Figure 3. Forest plot of patent ductus arteriosus meta-analysis.

Antenatal corticosteroids

Seven studies mentioned antenatal corticosteroids, and the pooled results (Figure 4) indicated that antenatal was associated with a decreased risk of IVH in VLBW infants [OR = 0.68, 95%CI (0.55, 0.84), P = 0.001].

Figure 4

Figure 4. Forest plot of antenatal corticosteroids meta-analysis.

Vaginal delivery

Five studies mentioned vaginal delivery, and the pooled results (Figure 5) indicated that vaginal delivery was associated with an increased risk of IVH in VLBW infants [OR = 2.10, 95%CI (1.61, 2.72), P = 0.002].

Figure 5

Figure 5. Forest plot of vaginal delivery meta-analysis.

Neonatal thrombocytopenia

Five studies mentioned neonatal thrombocytopenia, and the pooled results (Figure 6) indicated that neonatal thrombocytopenia was associated with an increased risk of IVH in VLBW infants [OR = 2.43, 95%CI (1.79, 3.30), P = 0.01].

Figure 6

Figure 6. Forest plot of neonatal thrombocytopenia meta-analysis.

Pulmonary hemorrhage

Four studies mentioned pulmonary hemorrhage, and the pooled results (Figure 7) indicated that pulmonary hemorrhage was associated with an increased risk of IVH in VLBW infants [OR = 2.45, 95%CI (1.43, 4.20), P = 0.008]. Due to the high heterogeneity, sensitivity analysis was performed using literature-by-exclusion, and the results of the analysis (Supplementary Figure S2) suggested that the sensitivity was low and that the results of the analysis were not affected by an individual study.

Figure 7

Figure 7. Forest plot of pulmonary hemorrhage meta-analysis.

Mechanical

Six studies mentioned mechanical, and the pooled results (Figure 8) indicated that mechanical was associated with an increased risk of IVH in VLBW infants [OR = 2.09, 95%CI (1.40, 3.10), P = 0.02]. Due to the high heterogeneity, sensitivity analysis was performed using literature-by-exclusion, and the results of the analysis (Supplementary Figure S3) suggested that the sensitivity was low and that the results of the analysis were not affected by an individual study.

Figure 8

Figure 8. Forest plot of mechanical meta-analysis.

Sepsis

Seven studies mentioned sepsis, and the pooled results (Figure 9) indicated that sepsis was associated with an increased risk of IVH in VLBW infants [OR = 2.28, 95%CI (1.77, 2.95), P = 0.001].

Figure 9

Figure 9. Forest plot of sepsis meta-analysis.

Publication bias

Funnel plot and Egger's test were used to detect publication bias in the current study and the results are shown in (Supplementary Figures S4–S11), where hypotension (P = 0.35), patent ductus arteriosus (P = 0. 338), antenatal corticosteroids (P = 0.930), vaginal delivery (P = 0.945), neonatal thrombocytopenia (P = 0.242), pulmonary hemorrhage (P = 0.689), mechanical (P = 0.642), and sepsis (P = 0.265) suggesting a low likelihood of publication bias.

Discussion

This study identified multiple risk factors associated with IVH, including hypotension, patent ductus arteriosus, antenatal corticosteroids, vaginal delivery, neonatal thrombocytopenia, pulmonary hemorrhage, mechanical ventilation and sepsis. These findings provide valuable insights into IVH management and prevention in VLBW.
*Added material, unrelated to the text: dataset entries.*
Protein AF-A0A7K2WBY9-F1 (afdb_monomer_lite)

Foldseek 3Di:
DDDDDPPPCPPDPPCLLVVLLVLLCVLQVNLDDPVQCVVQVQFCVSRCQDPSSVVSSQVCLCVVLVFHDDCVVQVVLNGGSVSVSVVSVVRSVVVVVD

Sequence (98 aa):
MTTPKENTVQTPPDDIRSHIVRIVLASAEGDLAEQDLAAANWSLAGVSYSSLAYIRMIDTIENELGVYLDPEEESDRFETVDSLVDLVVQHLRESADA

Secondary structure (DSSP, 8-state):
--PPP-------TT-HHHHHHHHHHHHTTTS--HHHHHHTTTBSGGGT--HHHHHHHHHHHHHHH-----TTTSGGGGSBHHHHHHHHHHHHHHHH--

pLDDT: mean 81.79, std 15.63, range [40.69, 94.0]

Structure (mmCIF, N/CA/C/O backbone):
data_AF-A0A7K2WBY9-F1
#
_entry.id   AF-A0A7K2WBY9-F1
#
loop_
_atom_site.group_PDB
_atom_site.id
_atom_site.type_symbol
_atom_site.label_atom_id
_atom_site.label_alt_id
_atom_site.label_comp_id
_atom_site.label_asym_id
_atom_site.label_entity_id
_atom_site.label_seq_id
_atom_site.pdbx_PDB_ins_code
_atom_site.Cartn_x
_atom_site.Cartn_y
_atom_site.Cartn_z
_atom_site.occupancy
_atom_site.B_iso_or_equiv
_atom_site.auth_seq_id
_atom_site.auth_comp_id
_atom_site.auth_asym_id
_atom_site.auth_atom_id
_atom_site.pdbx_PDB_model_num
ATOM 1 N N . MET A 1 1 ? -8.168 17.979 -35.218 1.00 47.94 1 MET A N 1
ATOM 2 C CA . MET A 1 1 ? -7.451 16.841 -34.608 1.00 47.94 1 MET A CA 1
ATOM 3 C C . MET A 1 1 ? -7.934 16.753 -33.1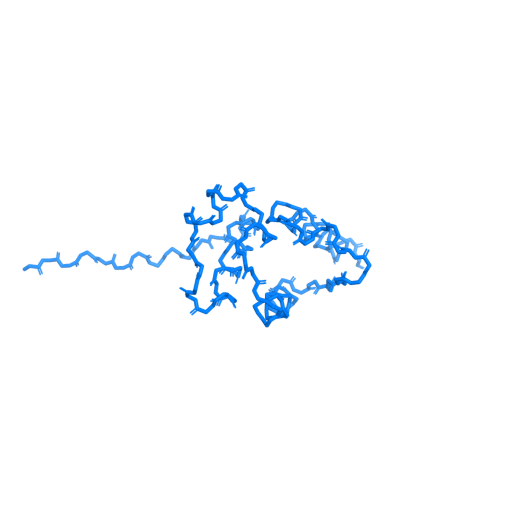78 1.00 47.94 1 MET A C 1
ATOM 5 O O . MET A 1 1 ? -7.713 17.685 -32.420 1.00 47.94 1 MET A O 1
ATOM 9 N N . THR A 1 2 ? -8.742 15.741 -32.884 1.00 42.91 2 THR A N 1
ATOM 10 C CA . THR A 1 2 ? -9.506 15.629 -31.638 1.00 42.91 2 THR A CA 1
ATOM 11 C C . THR A 1 2 ? -8.706 14.780 -30.661 1.00 42.91 2 THR A C 1
ATOM 13 O O . THR A 1 2 ? -8.609 13.573 -30.854 1.00 42.91 2 THR A O 1
ATOM 16 N N . THR A 1 3 ? -8.108 15.394 -29.644 1.00 47.94 3 THR A N 1
ATOM 17 C CA . THR A 1 3 ? -7.552 14.658 -28.501 1.00 47.94 3 THR A CA 1
ATOM 18 C C . THR A 1 3 ? -8.729 14.233 -27.617 1.00 47.94 3 THR A C 1
ATOM 20 O O . THR A 1 3 ? -9.537 15.096 -27.256 1.00 47.94 3 THR A O 1
ATOM 23 N N . PRO A 1 4 ? -8.918 12.936 -27.318 1.00 50.22 4 PRO A N 1
ATOM 24 C CA . PRO A 1 4 ? -9.983 12.510 -26.427 1.00 50.22 4 PRO A CA 1
ATOM 25 C C . PRO A 1 4 ? -9.697 12.992 -25.002 1.00 50.22 4 PRO A C 1
ATOM 27 O O . PRO A 1 4 ? -8.551 13.100 -24.574 1.00 50.22 4 PRO A O 1
ATOM 30 N N . LYS A 1 5 ? -10.786 13.324 -24.310 1.00 46.66 5 LYS A N 1
ATOM 31 C CA . LYS A 1 5 ? -10.834 13.786 -22.927 1.00 46.66 5 LYS A CA 1
ATOM 32 C C . LYS A 1 5 ? -10.134 12.784 -22.014 1.00 46.66 5 LYS A C 1
ATOM 34 O O . LYS A 1 5 ? -10.494 11.609 -22.014 1.00 46.66 5 LYS A O 1
ATOM 39 N N . GLU A 1 6 ? -9.178 13.280 -21.239 1.00 42.44 6 GLU A N 1
ATOM 40 C CA . GLU A 1 6 ? -8.607 12.589 -20.091 1.00 42.44 6 GLU A CA 1
ATOM 41 C C . GLU A 1 6 ? -9.768 12.227 -19.159 1.00 42.44 6 GLU A C 1
ATOM 43 O O . GLU A 1 6 ? -10.455 13.085 -18.600 1.00 42.44 6 GLU A O 1
ATOM 48 N N . ASN A 1 7 ? -10.096 10.940 -19.153 1.00 40.69 7 ASN A N 1
ATOM 49 C CA . ASN A 1 7 ? -11.179 10.386 -18.374 1.00 40.69 7 ASN A CA 1
ATOM 50 C C . ASN A 1 7 ? -10.707 10.460 -16.924 1.00 40.69 7 ASN A C 1
ATOM 52 O O . ASN A 1 7 ? -9.839 9.689 -16.523 1.00 40.69 7 ASN A O 1
ATOM 56 N N . THR A 1 8 ? -11.226 11.419 -16.159 1.00 47.78 8 THR A N 1
ATOM 57 C CA . THR A 1 8 ? -11.090 11.434 -14.707 1.00 47.78 8 THR A CA 1
ATOM 58 C C . THR A 1 8 ? -11.788 10.189 -14.185 1.00 47.78 8 THR A C 1
ATOM 60 O O . THR A 1 8 ? -12.981 10.194 -13.878 1.00 47.78 8 THR A O 1
ATOM 63 N N . VAL A 1 9 ? -11.048 9.082 -14.127 1.00 50.69 9 VAL A N 1
ATOM 64 C CA . VAL A 1 9 ? -11.457 7.901 -13.381 1.00 50.69 9 VAL A CA 1
ATOM 65 C C . VAL A 1 9 ? -11.335 8.296 -11.914 1.00 50.69 9 VAL A C 1
ATOM 67 O O . VAL A 1 9 ? -10.366 7.993 -11.230 1.00 50.69 9 VAL A O 1
ATOM 70 N N . GLN A 1 10 ? -12.315 9.059 -11.436 1.00 44.62 10 GLN A N 1
ATOM 71 C CA . GLN A 1 10 ? -12.676 9.038 -10.032 1.00 44.62 10 GLN A CA 1
ATOM 72 C C . GLN A 1 10 ? -13.240 7.635 -9.804 1.00 44.62 10 GLN A C 1
ATOM 74 O O . GLN A 1 10 ? -14.440 7.410 -9.942 1.00 44.62 10 GLN A O 1
ATOM 79 N N . THR A 1 11 ? -12.346 6.661 -9.606 1.00 43.16 11 THR A N 1
ATOM 80 C CA . THR A 1 11 ? -12.725 5.325 -9.152 1.00 43.16 11 THR A CA 1
ATOM 81 C C . THR A 1 11 ? -13.509 5.529 -7.860 1.00 43.16 11 THR A C 1
ATOM 83 O O . THR A 1 11 ? -13.013 6.247 -6.985 1.00 43.16 11 THR A O 1
ATOM 86 N N . PRO A 1 12 ? -14.733 4.993 -7.746 1.00 42.28 12 PRO A N 1
ATOM 87 C CA . PRO A 1 12 ? -15.473 5.103 -6.504 1.00 42.28 12 PRO A CA 1
ATOM 88 C C . PRO A 1 12 ? -14.660 4.458 -5.363 1.00 42.28 12 PRO A C 1
ATOM 90 O O . PRO A 1 12 ? -13.836 3.579 -5.629 1.00 42.28 12 PRO A O 1
ATOM 93 N N . PRO A 1 13 ? -14.888 4.862 -4.104 1.00 52.28 13 PRO A N 1
ATOM 94 C CA . PRO A 1 13 ? -14.233 4.297 -2.915 1.00 52.28 13 PRO A CA 1
ATOM 95 C C . PRO A 1 13 ? -14.485 2.787 -2.688 1.00 52.28 13 PRO A C 1
ATOM 97 O O . PRO A 1 13 ? -14.055 2.245 -1.677 1.00 52.28 13 PRO A O 1
ATOM 100 N N . ASP A 1 14 ? -15.169 2.098 -3.606 1.00 56.84 14 ASP A N 1
ATOM 101 C CA . ASP A 1 14 ? -15.602 0.704 -3.476 1.00 56.84 14 ASP A CA 1
ATOM 102 C C . ASP A 1 14 ? -14.497 -0.345 -3.726 1.00 56.84 14 ASP A C 1
ATOM 104 O O . ASP A 1 14 ? -14.708 -1.517 -3.422 1.00 56.84 14 ASP A O 1
ATOM 108 N N . ASP A 1 15 ? -13.316 0.031 -4.240 1.00 83.19 15 ASP A N 1
ATOM 109 C CA . ASP A 1 15 ? -12.215 -0.917 -4.482 1.00 83.19 15 ASP A CA 1
ATOM 110 C C . ASP A 1 15 ? -10.940 -0.507 -3.725 1.00 83.19 15 ASP A C 1
ATOM 112 O O . ASP A 1 15 ? -10.045 0.153 -4.263 1.00 83.19 15 ASP A O 1
ATOM 116 N N . ILE A 1 16 ? -10.868 -0.905 -2.446 1.00 88.00 16 ILE A N 1
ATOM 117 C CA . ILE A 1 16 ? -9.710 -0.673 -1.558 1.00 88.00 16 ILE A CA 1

Hypotension and IVH in VLBW

Hypotension is a significant risk factor for the development of IVH in VLBW. The ratio (OR) of the meta-analysis was 3.64, suggesting that hypotension almost quadrupled the risk of developing IVH. This result is consistent with previous studies that hypotension is strongly associated with the occurrence of intraventricular hemorrhage (43). Hypotension is often accompanied by poor cerebral perfusion, which increases the likelihood of hemorrhage in the fragile fetal matrix. Studies have shown that in preterm infants, due to incomplete development of the cerebral vasculature, hypotension leads to reduced cerebral blood flow, particularly in the periventricular region, which predisposes to the development of hemorrhage (44, 45). Similar studies have found that low blood pressure is positively associated with the development of IVH [Song et al., (46)].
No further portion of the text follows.